#### Work required:
Output exactly the lines below, starting with the line that has "ATOM 22 O O" and going on through the line that has "ATOM 27 C CA", both included, and no other lines.

#### Records to use:

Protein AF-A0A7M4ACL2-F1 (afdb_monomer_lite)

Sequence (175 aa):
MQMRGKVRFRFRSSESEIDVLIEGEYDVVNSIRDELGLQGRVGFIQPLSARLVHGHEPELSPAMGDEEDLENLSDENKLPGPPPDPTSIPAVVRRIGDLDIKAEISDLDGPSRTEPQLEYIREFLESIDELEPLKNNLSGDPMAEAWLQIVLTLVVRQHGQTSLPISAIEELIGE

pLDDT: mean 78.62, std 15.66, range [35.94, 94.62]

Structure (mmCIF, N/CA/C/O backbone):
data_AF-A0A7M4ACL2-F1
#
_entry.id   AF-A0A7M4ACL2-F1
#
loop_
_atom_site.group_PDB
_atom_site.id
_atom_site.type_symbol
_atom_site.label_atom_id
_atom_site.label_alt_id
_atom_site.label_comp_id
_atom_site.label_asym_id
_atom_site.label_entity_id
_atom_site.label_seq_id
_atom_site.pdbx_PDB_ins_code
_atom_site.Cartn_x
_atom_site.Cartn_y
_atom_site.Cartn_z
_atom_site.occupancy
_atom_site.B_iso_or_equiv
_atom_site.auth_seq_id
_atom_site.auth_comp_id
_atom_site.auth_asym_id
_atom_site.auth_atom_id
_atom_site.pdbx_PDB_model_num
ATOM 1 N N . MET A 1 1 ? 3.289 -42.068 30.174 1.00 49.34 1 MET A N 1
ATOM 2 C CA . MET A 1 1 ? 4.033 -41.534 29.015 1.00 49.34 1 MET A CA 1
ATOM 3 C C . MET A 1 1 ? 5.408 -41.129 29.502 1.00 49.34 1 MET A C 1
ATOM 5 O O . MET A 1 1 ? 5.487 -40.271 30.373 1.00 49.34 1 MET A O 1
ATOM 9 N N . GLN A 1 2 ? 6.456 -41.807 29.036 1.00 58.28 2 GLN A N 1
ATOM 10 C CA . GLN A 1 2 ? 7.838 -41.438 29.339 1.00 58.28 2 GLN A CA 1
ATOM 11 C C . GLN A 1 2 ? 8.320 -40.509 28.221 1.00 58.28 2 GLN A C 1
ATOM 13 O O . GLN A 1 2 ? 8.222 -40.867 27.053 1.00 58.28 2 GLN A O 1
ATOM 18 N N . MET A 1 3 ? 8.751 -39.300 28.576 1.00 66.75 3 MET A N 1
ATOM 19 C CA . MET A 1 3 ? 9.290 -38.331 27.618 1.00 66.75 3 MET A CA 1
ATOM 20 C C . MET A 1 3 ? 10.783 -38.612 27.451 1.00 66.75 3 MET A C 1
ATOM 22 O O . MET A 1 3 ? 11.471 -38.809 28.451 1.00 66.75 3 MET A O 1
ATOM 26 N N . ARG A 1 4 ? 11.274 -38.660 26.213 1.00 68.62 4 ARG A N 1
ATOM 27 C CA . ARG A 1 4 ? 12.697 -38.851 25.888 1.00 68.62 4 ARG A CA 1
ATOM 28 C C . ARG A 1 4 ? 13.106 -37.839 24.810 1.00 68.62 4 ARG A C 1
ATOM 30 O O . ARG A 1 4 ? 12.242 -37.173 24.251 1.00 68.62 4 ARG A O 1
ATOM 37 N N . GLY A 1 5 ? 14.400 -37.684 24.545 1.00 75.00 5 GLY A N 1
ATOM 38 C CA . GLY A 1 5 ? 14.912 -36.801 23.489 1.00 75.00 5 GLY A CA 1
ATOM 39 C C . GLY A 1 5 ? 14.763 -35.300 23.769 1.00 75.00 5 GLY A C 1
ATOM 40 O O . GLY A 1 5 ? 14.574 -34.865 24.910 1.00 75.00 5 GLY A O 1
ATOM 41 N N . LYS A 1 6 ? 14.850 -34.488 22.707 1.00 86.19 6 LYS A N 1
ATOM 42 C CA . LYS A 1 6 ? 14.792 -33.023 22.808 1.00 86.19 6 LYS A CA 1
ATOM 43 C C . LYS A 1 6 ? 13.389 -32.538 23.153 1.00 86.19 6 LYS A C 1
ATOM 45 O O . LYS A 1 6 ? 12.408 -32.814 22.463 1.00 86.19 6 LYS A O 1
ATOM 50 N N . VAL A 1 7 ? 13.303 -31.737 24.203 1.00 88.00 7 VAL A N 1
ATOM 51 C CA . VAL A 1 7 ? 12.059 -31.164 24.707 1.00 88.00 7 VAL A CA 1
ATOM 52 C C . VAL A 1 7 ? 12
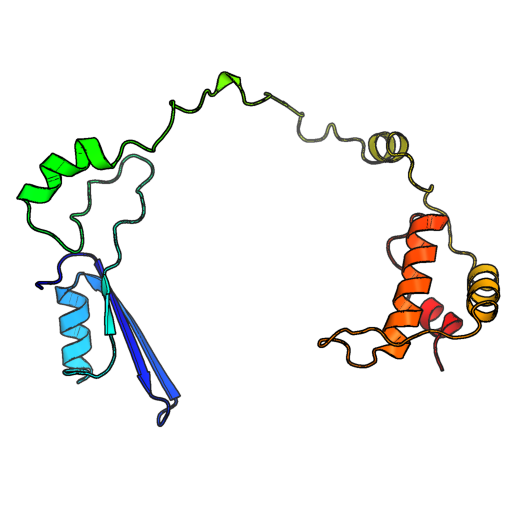.226 -29.677 24.981 1.00 88.00 7 VAL A C 1
ATOM 54 O O . VAL A 1 7 ? 13.329 -29.151 25.129 1.00 88.00 7 VAL A O 1
ATOM 57 N N . ARG A 1 8 ? 11.090 -28.995 25.081 1.00 90.00 8 ARG A N 1
ATOM 58 C CA . ARG A 1 8 ? 10.989 -27.597 25.471 1.00 90.00 8 ARG A CA 1
ATOM 59 C C . ARG A 1 8 ? 10.076 -27.471 26.677 1.00 90.00 8 ARG A C 1
ATOM 61 O O . ARG A 1 8 ? 8.906 -27.831 26.607 1.00 90.00 8 ARG A O 1
ATOM 68 N N . PHE A 1 9 ? 10.580 -26.910 27.762 1.00 90.56 9 PHE A N 1
ATOM 69 C CA . PHE A 1 9 ? 9.785 -26.505 28.912 1.00 90.56 9 PHE A CA 1
ATOM 70 C C . PHE A 1 9 ? 9.401 -25.028 28.801 1.00 90.56 9 PHE A C 1
ATOM 72 O O . PHE A 1 9 ? 10.232 -24.190 28.444 1.00 90.56 9 PHE A O 1
ATOM 79 N N . ARG A 1 10 ? 8.137 -24.713 29.105 1.00 90.62 10 ARG A N 1
ATOM 80 C CA . ARG A 1 10 ? 7.612 -23.343 29.160 1.00 90.62 10 ARG A CA 1
ATOM 81 C C . ARG A 1 10 ? 6.8
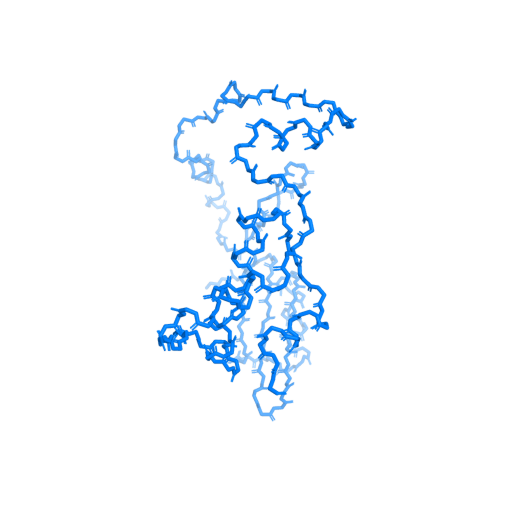72 -23.101 30.465 1.00 90.62 10 ARG A C 1
ATOM 83 O O . ARG A 1 10 ? 5.948 -23.842 30.800 1.00 90.62 10 ARG A O 1
ATOM 90 N N . PHE A 1 11 ? 7.220 -22.016 31.143 1.00 89.88 11 PHE A N 1
ATOM 91 C CA . PHE A 1 11 ? 6.529 -21.528 32.329 1.00 89.88 11 PHE A CA 1
ATOM 92 C C . PHE A 1 11 ? 6.338 -20.016 32.234 1.00 89.88 11 PHE A C 1
ATOM 94 O O . PHE A 1 11 ? 7.263 -19.294 31.884 1.00 89.88 11 PHE A O 1
ATOM 101 N N . ARG A 1 12 ? 5.137 -19.538 32.565 1.00 87.56 12 ARG A N 1
ATOM 102 C CA . ARG A 1 12 ? 4.821 -18.110 32.621 1.00 87.56 12 ARG A CA 1
ATOM 103 C C . ARG A 1 12 ? 4.044 -17.815 33.897 1.00 87.56 12 ARG A C 1
ATOM 105 O O . ARG A 1 12 ? 2.997 -18.420 34.116 1.00 87.56 12 ARG A O 1
ATOM 112 N N . SER A 1 13 ? 4.536 -16.873 34.698 1.00 83.81 13 SER A N 1
ATOM 113 C CA . SER A 1 13 ? 3.835 -16.337 35.868 1.00 83.81 13 SER A CA 1
ATOM 114 C C . SER A 1 13 ? 3.259 -14.962 35.540 1.00 83.81 13 SER A C 1
ATOM 116 O O . SER A 1 13 ? 4.008 -14.036 35.238 1.00 83.81 13 SER A O 1
ATOM 118 N N . SER A 1 14 ? 1.933 -14.817 35.614 1.00 77.19 14 SER A N 1
ATOM 119 C CA . SER A 1 14 ? 1.251 -13.526 35.436 1.00 77.19 14 SER A CA 1
ATOM 120 C C . SER A 1 14 ? 1.418 -12.589 36.632 1.00 77.19 14 SER A C 1
ATOM 122 O O . SER A 1 14 ? 1.293 -11.383 36.472 1.00 77.19 14 SER A O 1
ATOM 124 N N . GLU A 1 15 ? 1.689 -13.129 37.822 1.00 79.81 15 GLU A N 1
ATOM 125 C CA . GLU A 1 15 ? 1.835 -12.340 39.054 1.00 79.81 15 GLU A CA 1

#### Task result:
ATOM 22 O O . MET A 1 3 ? 11.471 -38.809 28.451 1.00 66.75 3 MET A O 1
ATOM 26 N N . ARG A 1 4 ? 11.274 -38.660 26.213 1.00 68.62 4 ARG A N 1
ATOM 27 C CA . ARG A 1 4 ? 12.697 -38.851 25.888 1.00 68.62 4 ARG A CA 1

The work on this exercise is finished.